Chimps Transforming Tourism In Sierra Leone

Chimps Transforming Tourism In Sierra Leone

Eco-tourism brings people and communities closer to habitat protection and resource management. In the end, communities benefit from job creation to stable livelihoods. Also, ecotourism conserve and help to maintain a balance ecosystem. Declaring the Western Chimpanzees in Sierra Leone as ‘National’ animals will undoubtedly see the protection of these species and boost ecotourism in the country. However, other species in the wild will also benefit as the entire biodiversity will be protected. The chimpanzee is the new face of tourism in the country meaning more effort is needed to showcase our new face to the world. The protection of chimpanzees and its habitats will not only provide home to these animals; this venture will ensure the protection of the environment from natural disasters resulting to illegal human activities on the environment. Some countries in the world relies heavily on wildlife tourism and Sierra Leone is no exception as the country can boast of amazing species endemic to this part of the world.

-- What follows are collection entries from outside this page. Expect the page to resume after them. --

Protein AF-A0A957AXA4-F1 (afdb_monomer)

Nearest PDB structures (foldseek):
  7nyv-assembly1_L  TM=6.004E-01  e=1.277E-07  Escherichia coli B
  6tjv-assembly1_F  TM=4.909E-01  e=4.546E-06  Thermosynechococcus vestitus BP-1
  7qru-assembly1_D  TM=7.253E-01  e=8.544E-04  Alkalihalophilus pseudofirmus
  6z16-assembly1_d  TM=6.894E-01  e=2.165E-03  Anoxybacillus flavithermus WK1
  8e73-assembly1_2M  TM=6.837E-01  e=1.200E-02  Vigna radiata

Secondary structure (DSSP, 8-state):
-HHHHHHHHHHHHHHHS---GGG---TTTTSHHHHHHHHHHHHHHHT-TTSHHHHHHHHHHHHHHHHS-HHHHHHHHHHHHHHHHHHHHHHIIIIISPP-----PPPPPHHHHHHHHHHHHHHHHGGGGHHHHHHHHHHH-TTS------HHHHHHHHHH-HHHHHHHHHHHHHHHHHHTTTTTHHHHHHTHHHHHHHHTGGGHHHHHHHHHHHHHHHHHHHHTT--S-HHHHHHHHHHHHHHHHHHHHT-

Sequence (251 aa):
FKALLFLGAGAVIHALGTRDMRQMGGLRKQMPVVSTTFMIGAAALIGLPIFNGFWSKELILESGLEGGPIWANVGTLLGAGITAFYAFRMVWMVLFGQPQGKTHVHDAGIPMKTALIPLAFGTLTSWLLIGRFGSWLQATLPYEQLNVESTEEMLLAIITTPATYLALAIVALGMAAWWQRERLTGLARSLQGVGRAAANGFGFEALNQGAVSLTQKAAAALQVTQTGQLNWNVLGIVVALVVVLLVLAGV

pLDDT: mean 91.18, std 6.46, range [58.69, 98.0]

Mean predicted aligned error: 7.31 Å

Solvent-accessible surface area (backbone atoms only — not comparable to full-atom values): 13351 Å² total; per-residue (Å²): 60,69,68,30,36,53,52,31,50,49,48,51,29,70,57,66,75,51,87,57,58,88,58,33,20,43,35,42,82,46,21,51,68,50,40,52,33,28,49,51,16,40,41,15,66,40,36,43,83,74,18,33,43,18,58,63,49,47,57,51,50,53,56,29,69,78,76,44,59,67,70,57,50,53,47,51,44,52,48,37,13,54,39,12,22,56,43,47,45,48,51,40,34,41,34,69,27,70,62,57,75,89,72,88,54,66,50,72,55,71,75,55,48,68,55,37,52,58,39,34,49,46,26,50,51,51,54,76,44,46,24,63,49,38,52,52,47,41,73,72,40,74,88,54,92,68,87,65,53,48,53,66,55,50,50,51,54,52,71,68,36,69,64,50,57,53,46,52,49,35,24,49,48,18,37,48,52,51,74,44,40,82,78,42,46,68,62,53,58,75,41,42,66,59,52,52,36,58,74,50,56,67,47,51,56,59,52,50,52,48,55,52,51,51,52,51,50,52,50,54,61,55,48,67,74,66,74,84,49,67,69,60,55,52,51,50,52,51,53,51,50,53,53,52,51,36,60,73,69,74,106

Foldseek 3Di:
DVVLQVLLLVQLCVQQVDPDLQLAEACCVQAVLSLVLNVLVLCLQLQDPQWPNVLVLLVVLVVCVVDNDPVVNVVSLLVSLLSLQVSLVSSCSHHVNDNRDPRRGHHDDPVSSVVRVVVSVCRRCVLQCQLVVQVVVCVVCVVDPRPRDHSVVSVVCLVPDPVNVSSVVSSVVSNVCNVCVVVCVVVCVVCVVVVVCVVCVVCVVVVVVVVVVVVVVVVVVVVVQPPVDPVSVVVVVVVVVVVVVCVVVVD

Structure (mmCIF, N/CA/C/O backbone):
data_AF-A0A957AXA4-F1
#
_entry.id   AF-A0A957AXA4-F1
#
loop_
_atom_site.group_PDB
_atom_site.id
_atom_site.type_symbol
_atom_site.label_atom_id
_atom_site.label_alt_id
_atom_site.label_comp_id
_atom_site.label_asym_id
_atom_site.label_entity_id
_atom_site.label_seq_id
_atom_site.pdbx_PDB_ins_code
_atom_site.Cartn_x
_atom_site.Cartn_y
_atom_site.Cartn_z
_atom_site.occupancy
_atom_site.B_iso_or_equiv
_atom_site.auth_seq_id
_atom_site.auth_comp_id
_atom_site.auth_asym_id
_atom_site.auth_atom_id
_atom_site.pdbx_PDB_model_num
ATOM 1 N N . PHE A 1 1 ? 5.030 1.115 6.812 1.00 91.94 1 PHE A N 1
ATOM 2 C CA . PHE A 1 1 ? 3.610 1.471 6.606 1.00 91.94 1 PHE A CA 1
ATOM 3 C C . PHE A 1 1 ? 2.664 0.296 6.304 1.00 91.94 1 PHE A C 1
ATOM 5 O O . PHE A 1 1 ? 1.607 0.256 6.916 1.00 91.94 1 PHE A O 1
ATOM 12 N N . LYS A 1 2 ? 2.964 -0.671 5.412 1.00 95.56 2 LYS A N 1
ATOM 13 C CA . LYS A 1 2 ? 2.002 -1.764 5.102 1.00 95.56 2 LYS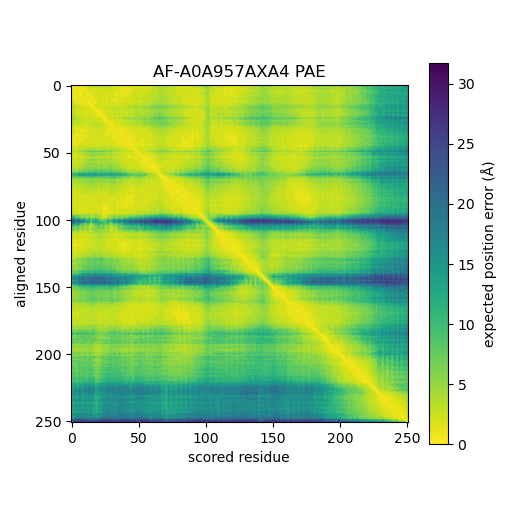 A CA 1
ATOM 14 C C . LYS A 1 2 ? 1.622 -2.611 6.324 1.00 95.56 2 LYS A C 1
ATOM 16 O O . LYS A 1 2 ? 0.441 -2.789 6.587 1.00 95.56 2 LYS A O 1
ATOM 21 N N . ALA A 1 3 ? 2.608 -3.063 7.104 1.00 96.56 3 ALA A N 1
ATOM 22 C CA . ALA A 1 3 ? 2.357 -3.806 8.345 1.00 96.56 3 ALA A CA 1
ATOM 23 C C . ALA A 1 3 ? 1.476 -3.012 9.330 1.00 96.56 3 ALA A C 1
ATOM 25 O O . ALA A 1 3 ? 0.537 -3.555 9.900 1.00 96.56 3 ALA A O 1
ATOM 26 N N . LEU A 1 4 ? 1.727 -1.704 9.453 1.00 96.94 4 LEU A N 1
ATOM 27 C CA . LEU A 1 4 ? 0.931 -0.785 10.269 1.00 96.94 4 LEU A CA 1
ATOM 28 C C . LEU A 1 4 ? -0.536 -0.733 9.820 1.00 96.94 4 LEU A C 1
ATOM 30 O O . LEU A 1 4 ? -1.434 -0.795 10.654 1.00 96.94 4 LEU A O 1
ATOM 34 N N . LEU A 1 5 ? -0.782 -0.670 8.507 1.00 97.19 5 LEU A N 1
ATOM 35 C CA . LEU A 1 5 ? -2.132 -0.684 7.942 1.00 97.19 5 LEU A CA 1
ATOM 36 C C . LEU A 1 5 ? -2.847 -2.017 8.174 1.00 97.19 5 LEU A C 1
ATOM 38 O O . LEU A 1 5 ? -4.017 -2.009 8.544 1.00 97.19 5 LEU A O 1
ATOM 42 N N . PHE A 1 6 ? -2.162 -3.149 7.997 1.00 97.25 6 PHE A N 1
ATOM 43 C CA . PHE A 1 6 ? -2.763 -4.466 8.223 1.00 97.25 6 PHE A CA 1
ATOM 44 C C . PHE A 1 6 ? -3.103 -4.705 9.694 1.00 97.25 6 PHE A C 1
ATOM 46 O O . PHE A 1 6 ? -4.210 -5.150 9.992 1.00 97.25 6 PHE A O 1
ATOM 53 N N . LEU A 1 7 ? -2.198 -4.364 10.615 1.00 96.69 7 LEU A N 1
ATOM 54 C CA . LEU A 1 7 ? -2.457 -4.480 12.051 1.00 96.69 7 LEU A CA 1
ATOM 55 C C . LEU A 1 7 ? -3.549 -3.506 12.508 1.00 96.69 7 LEU A C 1
ATOM 57 O O . LEU A 1 7 ? -4.443 -3.899 13.255 1.00 96.69 7 LEU A O 1
ATOM 61 N N . GLY A 1 8 ? -3.537 -2.266 12.009 1.00 96.25 8 GLY A N 1
ATOM 62 C CA . GLY A 1 8 ? -4.586 -1.287 12.291 1.00 96.25 8 GLY A CA 1
ATOM 63 C C . GLY A 1 8 ? -5.957 -1.730 11.769 1.00 96.25 8 GLY A C 1
ATOM 64 O O . GLY A 1 8 ? -6.941 -1.665 12.503 1.00 96.25 8 GLY A O 1
ATOM 65 N N . ALA A 1 9 ? -6.027 -2.264 10.545 1.00 96.06 9 ALA A N 1
ATOM 66 C CA . ALA A 1 9 ? -7.252 -2.851 10.001 1.00 96.06 9 ALA A CA 1
ATOM 67 C C . ALA A 1 9 ? -7.713 -4.065 10.820 1.00 96.06 9 ALA A C 1
ATOM 69 O O . ALA A 1 9 ? -8.901 -4.196 11.098 1.00 96.06 9 ALA A O 1
ATOM 70 N N . GLY A 1 10 ? -6.785 -4.926 11.251 1.00 95.31 10 GLY A N 1
ATOM 71 C CA . GLY A 1 10 ? -7.076 -6.055 12.134 1.00 95.31 10 GLY A CA 1
ATOM 72 C C . GLY A 1 10 ? -7.685 -5.612 13.465 1.00 95.31 10 GLY A C 1
ATOM 73 O O . GLY A 1 10 ? -8.685 -6.183 13.890 1.00 95.31 10 GLY A O 1
ATOM 74 N N . ALA A 1 11 ? -7.151 -4.551 14.075 1.00 94.94 11 ALA A N 1
ATOM 75 C CA . ALA A 1 11 ? -7.707 -3.970 15.295 1.00 94.94 11 ALA A CA 1
ATOM 76 C C . ALA A 1 11 ? -9.132 -3.426 15.083 1.00 94.94 11 ALA A C 1
ATOM 78 O O . ALA A 1 11 ? -10.009 -3.682 15.905 1.00 94.94 11 ALA A O 1
ATOM 79 N N . VAL A 1 12 ? -9.384 -2.736 13.963 1.00 94.50 12 VAL A N 1
ATOM 80 C CA . VAL A 1 12 ? -10.727 -2.246 13.597 1.00 94.50 12 VAL A CA 1
ATOM 81 C C . VAL A 1 12 ? -11.710 -3.400 13.375 1.00 94.50 12 VAL A C 1
ATOM 83 O O . VAL A 1 12 ? -12.821 -3.372 13.899 1.00 94.50 12 VAL A O 1
ATOM 86 N N . ILE A 1 13 ? -11.309 -4.429 12.624 1.00 94.44 13 ILE A N 1
ATOM 87 C CA . ILE A 1 13 ? -12.151 -5.600 12.339 1.00 94.44 13 ILE A CA 1
ATOM 88 C C . ILE A 1 13 ? -12.454 -6.365 13.627 1.00 94.44 13 ILE A C 1
ATOM 90 O O . ILE A 1 13 ? -13.588 -6.784 13.828 1.00 94.44 13 ILE A O 1
ATOM 94 N N . HIS A 1 14 ? -11.469 -6.528 14.510 1.00 92.94 14 HIS A N 1
ATOM 95 C CA . HIS A 1 14 ? -11.668 -7.183 15.800 1.00 92.94 14 HIS A CA 1
ATOM 96 C C . HIS A 1 14 ? -12.663 -6.416 16.680 1.00 92.94 14 HIS A C 1
ATOM 98 O O . HIS A 1 14 ? -13.513 -7.027 17.317 1.00 92.94 14 HIS A O 1
ATOM 104 N N . ALA A 1 15 ? -12.594 -5.083 16.670 1.00 90.94 15 ALA A N 1
ATOM 105 C CA . ALA A 1 15 ? -13.484 -4.230 17.445 1.00 90.94 15 ALA A CA 1
ATOM 106 C C . ALA A 1 15 ? -14.926 -4.180 16.905 1.00 90.94 15 ALA A C 1
ATOM 108 O O . ALA A 1 15 ? -15.869 -4.087 17.688 1.00 90.94 15 ALA A O 1
ATOM 109 N N . LEU A 1 16 ? -15.108 -4.223 15.580 1.00 91.19 16 LEU A N 1
ATOM 110 C CA . LEU A 1 16 ? -16.427 -4.106 14.944 1.00 91.19 16 LEU A CA 1
ATOM 111 C C . LEU A 1 16 ? -17.066 -5.446 14.551 1.00 91.19 16 LEU A C 1
ATOM 113 O O . LEU A 1 16 ? -18.259 -5.483 14.261 1.00 91.19 16 LEU A O 1
ATOM 117 N N . GLY A 1 17 ? -16.295 -6.530 14.466 1.00 90.75 17 GLY A N 1
ATOM 118 C CA . GLY A 1 17 ? -16.768 -7.844 14.014 1.00 90.75 17 GLY A CA 1
ATOM 119 C C . GLY A 1 17 ? -17.148 -7.918 12.528 1.00 90.75 17 GLY A C 1
ATOM 120 O O . GLY A 1 17 ? -17.576 -8.967 12.055 1.00 90.75 17 GLY A O 1
ATOM 121 N N . THR A 1 18 ? -16.980 -6.833 11.768 1.00 91.50 18 THR A N 1
ATOM 122 C CA . THR A 1 18 ? -17.301 -6.762 10.338 1.00 91.50 18 THR A CA 1
ATOM 123 C C . THR A 1 18 ? -16.086 -6.344 9.522 1.00 91.50 18 THR A C 1
ATOM 125 O O . THR A 1 18 ? -15.224 -5.590 9.973 1.00 91.50 18 THR A O 1
ATOM 128 N N . ARG A 1 19 ? -16.015 -6.848 8.289 1.00 93.69 19 ARG A N 1
ATOM 129 C CA . ARG A 1 19 ? -15.025 -6.449 7.275 1.00 93.69 19 ARG A CA 1
ATOM 130 C C . ARG A 1 19 ? -15.628 -5.506 6.236 1.00 93.69 19 ARG A C 1
ATOM 132 O O . ARG A 1 19 ? -14.906 -4.986 5.388 1.00 93.69 19 ARG A O 1
ATOM 139 N N . ASP A 1 20 ? -16.942 -5.294 6.286 1.00 92.69 20 ASP A N 1
ATOM 140 C CA . ASP A 1 20 ? -17.629 -4.416 5.354 1.00 92.69 20 ASP A CA 1
ATOM 141 C C . ASP A 1 20 ? -17.449 -2.958 5.778 1.00 92.69 20 ASP A C 1
ATOM 143 O O . ASP A 1 20 ? -18.064 -2.485 6.731 1.00 92.69 20 ASP A O 1
ATOM 147 N N . MET A 1 21 ? -16.631 -2.220 5.028 1.00 92.88 21 MET A N 1
ATOM 148 C CA . MET A 1 21 ? -16.370 -0.800 5.277 1.00 92.88 21 MET A CA 1
ATOM 149 C C . MET A 1 21 ? -17.629 0.076 5.238 1.00 92.88 21 MET A C 1
ATOM 151 O O . MET A 1 21 ? -17.610 1.181 5.773 1.00 92.88 21 MET A O 1
ATOM 155 N N . ARG A 1 22 ? -18.721 -0.377 4.606 1.00 90.12 22 ARG A N 1
ATOM 156 C CA . ARG A 1 22 ? -20.007 0.349 4.581 1.00 90.12 22 ARG A CA 1
ATOM 157 C C . ARG A 1 22 ? -20.707 0.344 5.943 1.00 90.12 22 ARG A C 1
ATOM 159 O O . ARG A 1 22 ? -21.545 1.205 6.196 1.00 90.12 22 ARG A O 1
ATOM 166 N N . GLN A 1 23 ? -20.350 -0.616 6.792 1.00 90.06 23 GLN A N 1
ATOM 167 C CA . GLN A 1 23 ? -20.844 -0.785 8.159 1.00 90.06 23 GLN A CA 1
ATOM 168 C C . GLN A 1 23 ? -19.866 -0.209 9.199 1.00 90.06 23 GLN A C 1
ATOM 170 O O . GLN A 1 23 ? -20.035 -0.426 10.393 1.00 90.06 23 GLN A O 1
ATOM 175 N N . MET A 1 24 ? -18.824 0.503 8.760 1.00 92.38 24 MET A N 1
ATOM 176 C CA . MET A 1 24 ? -17.855 1.176 9.627 1.00 92.38 24 MET A CA 1
ATOM 177 C C . MET A 1 24 ? -18.108 2.691 9.636 1.00 92.38 24 MET A C 1
ATOM 179 O O . MET A 1 24 ? -18.805 3.217 8.769 1.00 92.38 24 MET A O 1
ATOM 183 N N . GLY A 1 25 ? -17.518 3.399 10.600 1.00 92.62 25 GLY A N 1
ATOM 184 C CA . GLY A 1 25 ? -17.546 4.861 10.661 1.00 92.62 25 GLY A CA 1
ATOM 185 C C . GLY A 1 25 ? -17.369 5.397 12.079 1.00 92.62 25 GLY A C 1
ATOM 186 O O . GLY A 1 25 ? -17.630 4.705 13.061 1.00 92.62 25 GLY A O 1
ATOM 187 N N . GLY A 1 26 ? -16.912 6.644 12.200 1.00 91.44 26 GLY A N 1
ATOM 188 C CA . GLY A 1 26 ? -16.832 7.349 13.482 1.00 91.44 26 GLY A CA 1
ATOM 189 C C . GLY A 1 26 ? -15.827 6.786 14.493 1.00 91.44 26 GLY A C 1
ATOM 190 O O . GLY A 1 26 ? -15.943 7.063 15.690 1.00 91.44 26 GLY A O 1
ATOM 191 N N . LEU A 1 27 ? -14.840 6.006 14.047 1.00 92.62 27 LEU A N 1
ATOM 192 C CA . LEU A 1 27 ? -13.877 5.351 14.939 1.00 92.62 27 LEU A CA 1
ATOM 193 C C . LEU A 1 27 ? -12.784 6.282 15.472 1.00 92.62 27 LEU A C 1
ATOM 195 O O . LEU A 1 27 ? -12.164 5.954 16.482 1.00 92.62 27 LEU A O 1
ATOM 199 N N . ARG A 1 28 ? -12.580 7.465 14.866 1.00 93.44 28 ARG A N 1
ATOM 200 C CA . ARG A 1 28 ? -11.501 8.396 15.254 1.00 93.44 28 ARG A CA 1
ATOM 201 C C . ARG A 1 28 ? -11.468 8.696 16.756 1.00 93.44 28 ARG A C 1
ATOM 203 O O . ARG A 1 28 ? -10.393 8.765 17.342 1.00 93.44 28 ARG A O 1
ATOM 210 N N . LYS A 1 29 ? -12.641 8.914 17.361 1.00 89.19 29 LYS A N 1
ATOM 211 C CA . LYS A 1 29 ? -12.772 9.232 18.794 1.00 89.19 29 LYS A CA 1
ATOM 212 C C . LYS A 1 29 ? -12.773 7.986 19.685 1.00 89.19 29 LYS A C 1
ATOM 214 O O . LYS A 1 29 ? -12.400 8.087 20.845 1.00 89.19 29 LYS A O 1
ATOM 219 N N . GLN A 1 30 ? -13.193 6.841 19.150 1.00 90.62 30 GLN A N 1
ATOM 220 C CA . GLN A 1 30 ? -13.362 5.592 19.902 1.00 90.62 30 GLN A CA 1
ATOM 221 C C . GLN A 1 30 ? -12.045 4.809 20.016 1.00 90.62 30 GLN A C 1
ATOM 223 O O . GLN A 1 30 ? -11.773 4.199 21.043 1.00 90.62 30 GLN A O 1
ATOM 228 N N . MET A 1 31 ? -11.199 4.873 18.983 1.00 93.88 31 MET A N 1
ATOM 229 C CA . MET A 1 31 ? -9.916 4.168 18.916 1.00 93.88 31 MET A CA 1
ATOM 230 C C . MET A 1 31 ? -8.779 5.139 18.553 1.00 93.88 31 MET A C 1
ATOM 232 O O . MET A 1 31 ? -8.260 5.082 17.435 1.00 93.88 31 MET A O 1
ATOM 236 N N . PRO A 1 32 ? -8.403 6.095 19.421 1.00 94.19 32 PRO A N 1
ATOM 237 C CA . PRO A 1 32 ? -7.505 7.191 19.049 1.00 94.19 32 PRO A CA 1
ATOM 238 C C . PRO A 1 32 ? -6.106 6.718 18.626 1.00 94.19 32 PRO A C 1
ATOM 240 O O . PRO A 1 32 ? -5.540 7.263 17.673 1.00 94.19 32 PRO A O 1
ATOM 243 N N . VAL A 1 33 ? -5.557 5.683 19.278 1.00 95.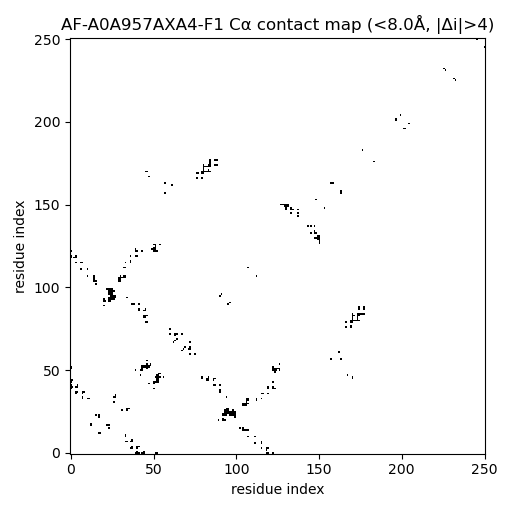81 33 VAL A N 1
ATOM 244 C CA . VAL A 1 33 ? -4.224 5.154 18.940 1.00 95.81 33 VAL A CA 1
ATOM 245 C C . VAL A 1 33 ? -4.261 4.430 17.598 1.00 95.81 33 VAL A C 1
ATOM 247 O O . VAL A 1 33 ? -3.455 4.732 16.714 1.00 95.81 33 VAL A O 1
ATOM 250 N N . VAL A 1 34 ? -5.226 3.525 17.405 1.00 96.31 34 VAL A N 1
ATOM 251 C CA . VAL A 1 34 ? -5.399 2.824 16.123 1.00 96.31 34 VAL A CA 1
ATOM 252 C C . VAL A 1 34 ? -5.681 3.820 15.004 1.00 96.31 34 VAL A C 1
ATOM 254 O O . VAL A 1 34 ? -5.053 3.748 13.959 1.00 96.31 34 VAL A O 1
ATOM 257 N N . SER A 1 35 ? -6.542 4.809 15.234 1.00 96.00 35 SER A N 1
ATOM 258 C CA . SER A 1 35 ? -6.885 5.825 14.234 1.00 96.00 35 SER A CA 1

Approximately, the country hosts about 5500 chimpanzees. About 98 % of this number faces serious threats from population decline to eventual species extinction if protective measures are not put in place to ensure habitat protection and or restoration. Notwithstanding, Tacugama has over the years fought for the recognition of these animals to be protected by law and the protection of their homes at the same time advocating for environment protection. Chimpanzee is the flagship programme of the sanctuary. The creation of a safe haven for these orphan chimps mostly traumatized after living in human homes open the door for the protection of all animals in the country. Forests in Sierra Leone are not only home to chimpanzees but other amazing species and plants and maintaining a healthy forest will undoubtedly protect our flora and fauna and to a large extent prevent natural disasters.

Eco-tourism relies heavily on community-partnership in forest and animal protection. The Tacugama community bio-monitoring eco-guards are still patrolling the forests with the aim of securing the forests for animals to live peacefully. They ensure that humans maintain a distance from invading the space of these animals. These bio-monitoring guards work closely with communities in safeguarding their natural resources at all times. In this time of uncertainty, we do need to preserve the integrity of the environment to prevent possible destruction if we are to showcase the beauty of Sierra Leone when the world returns to normalcy after COVID- 19.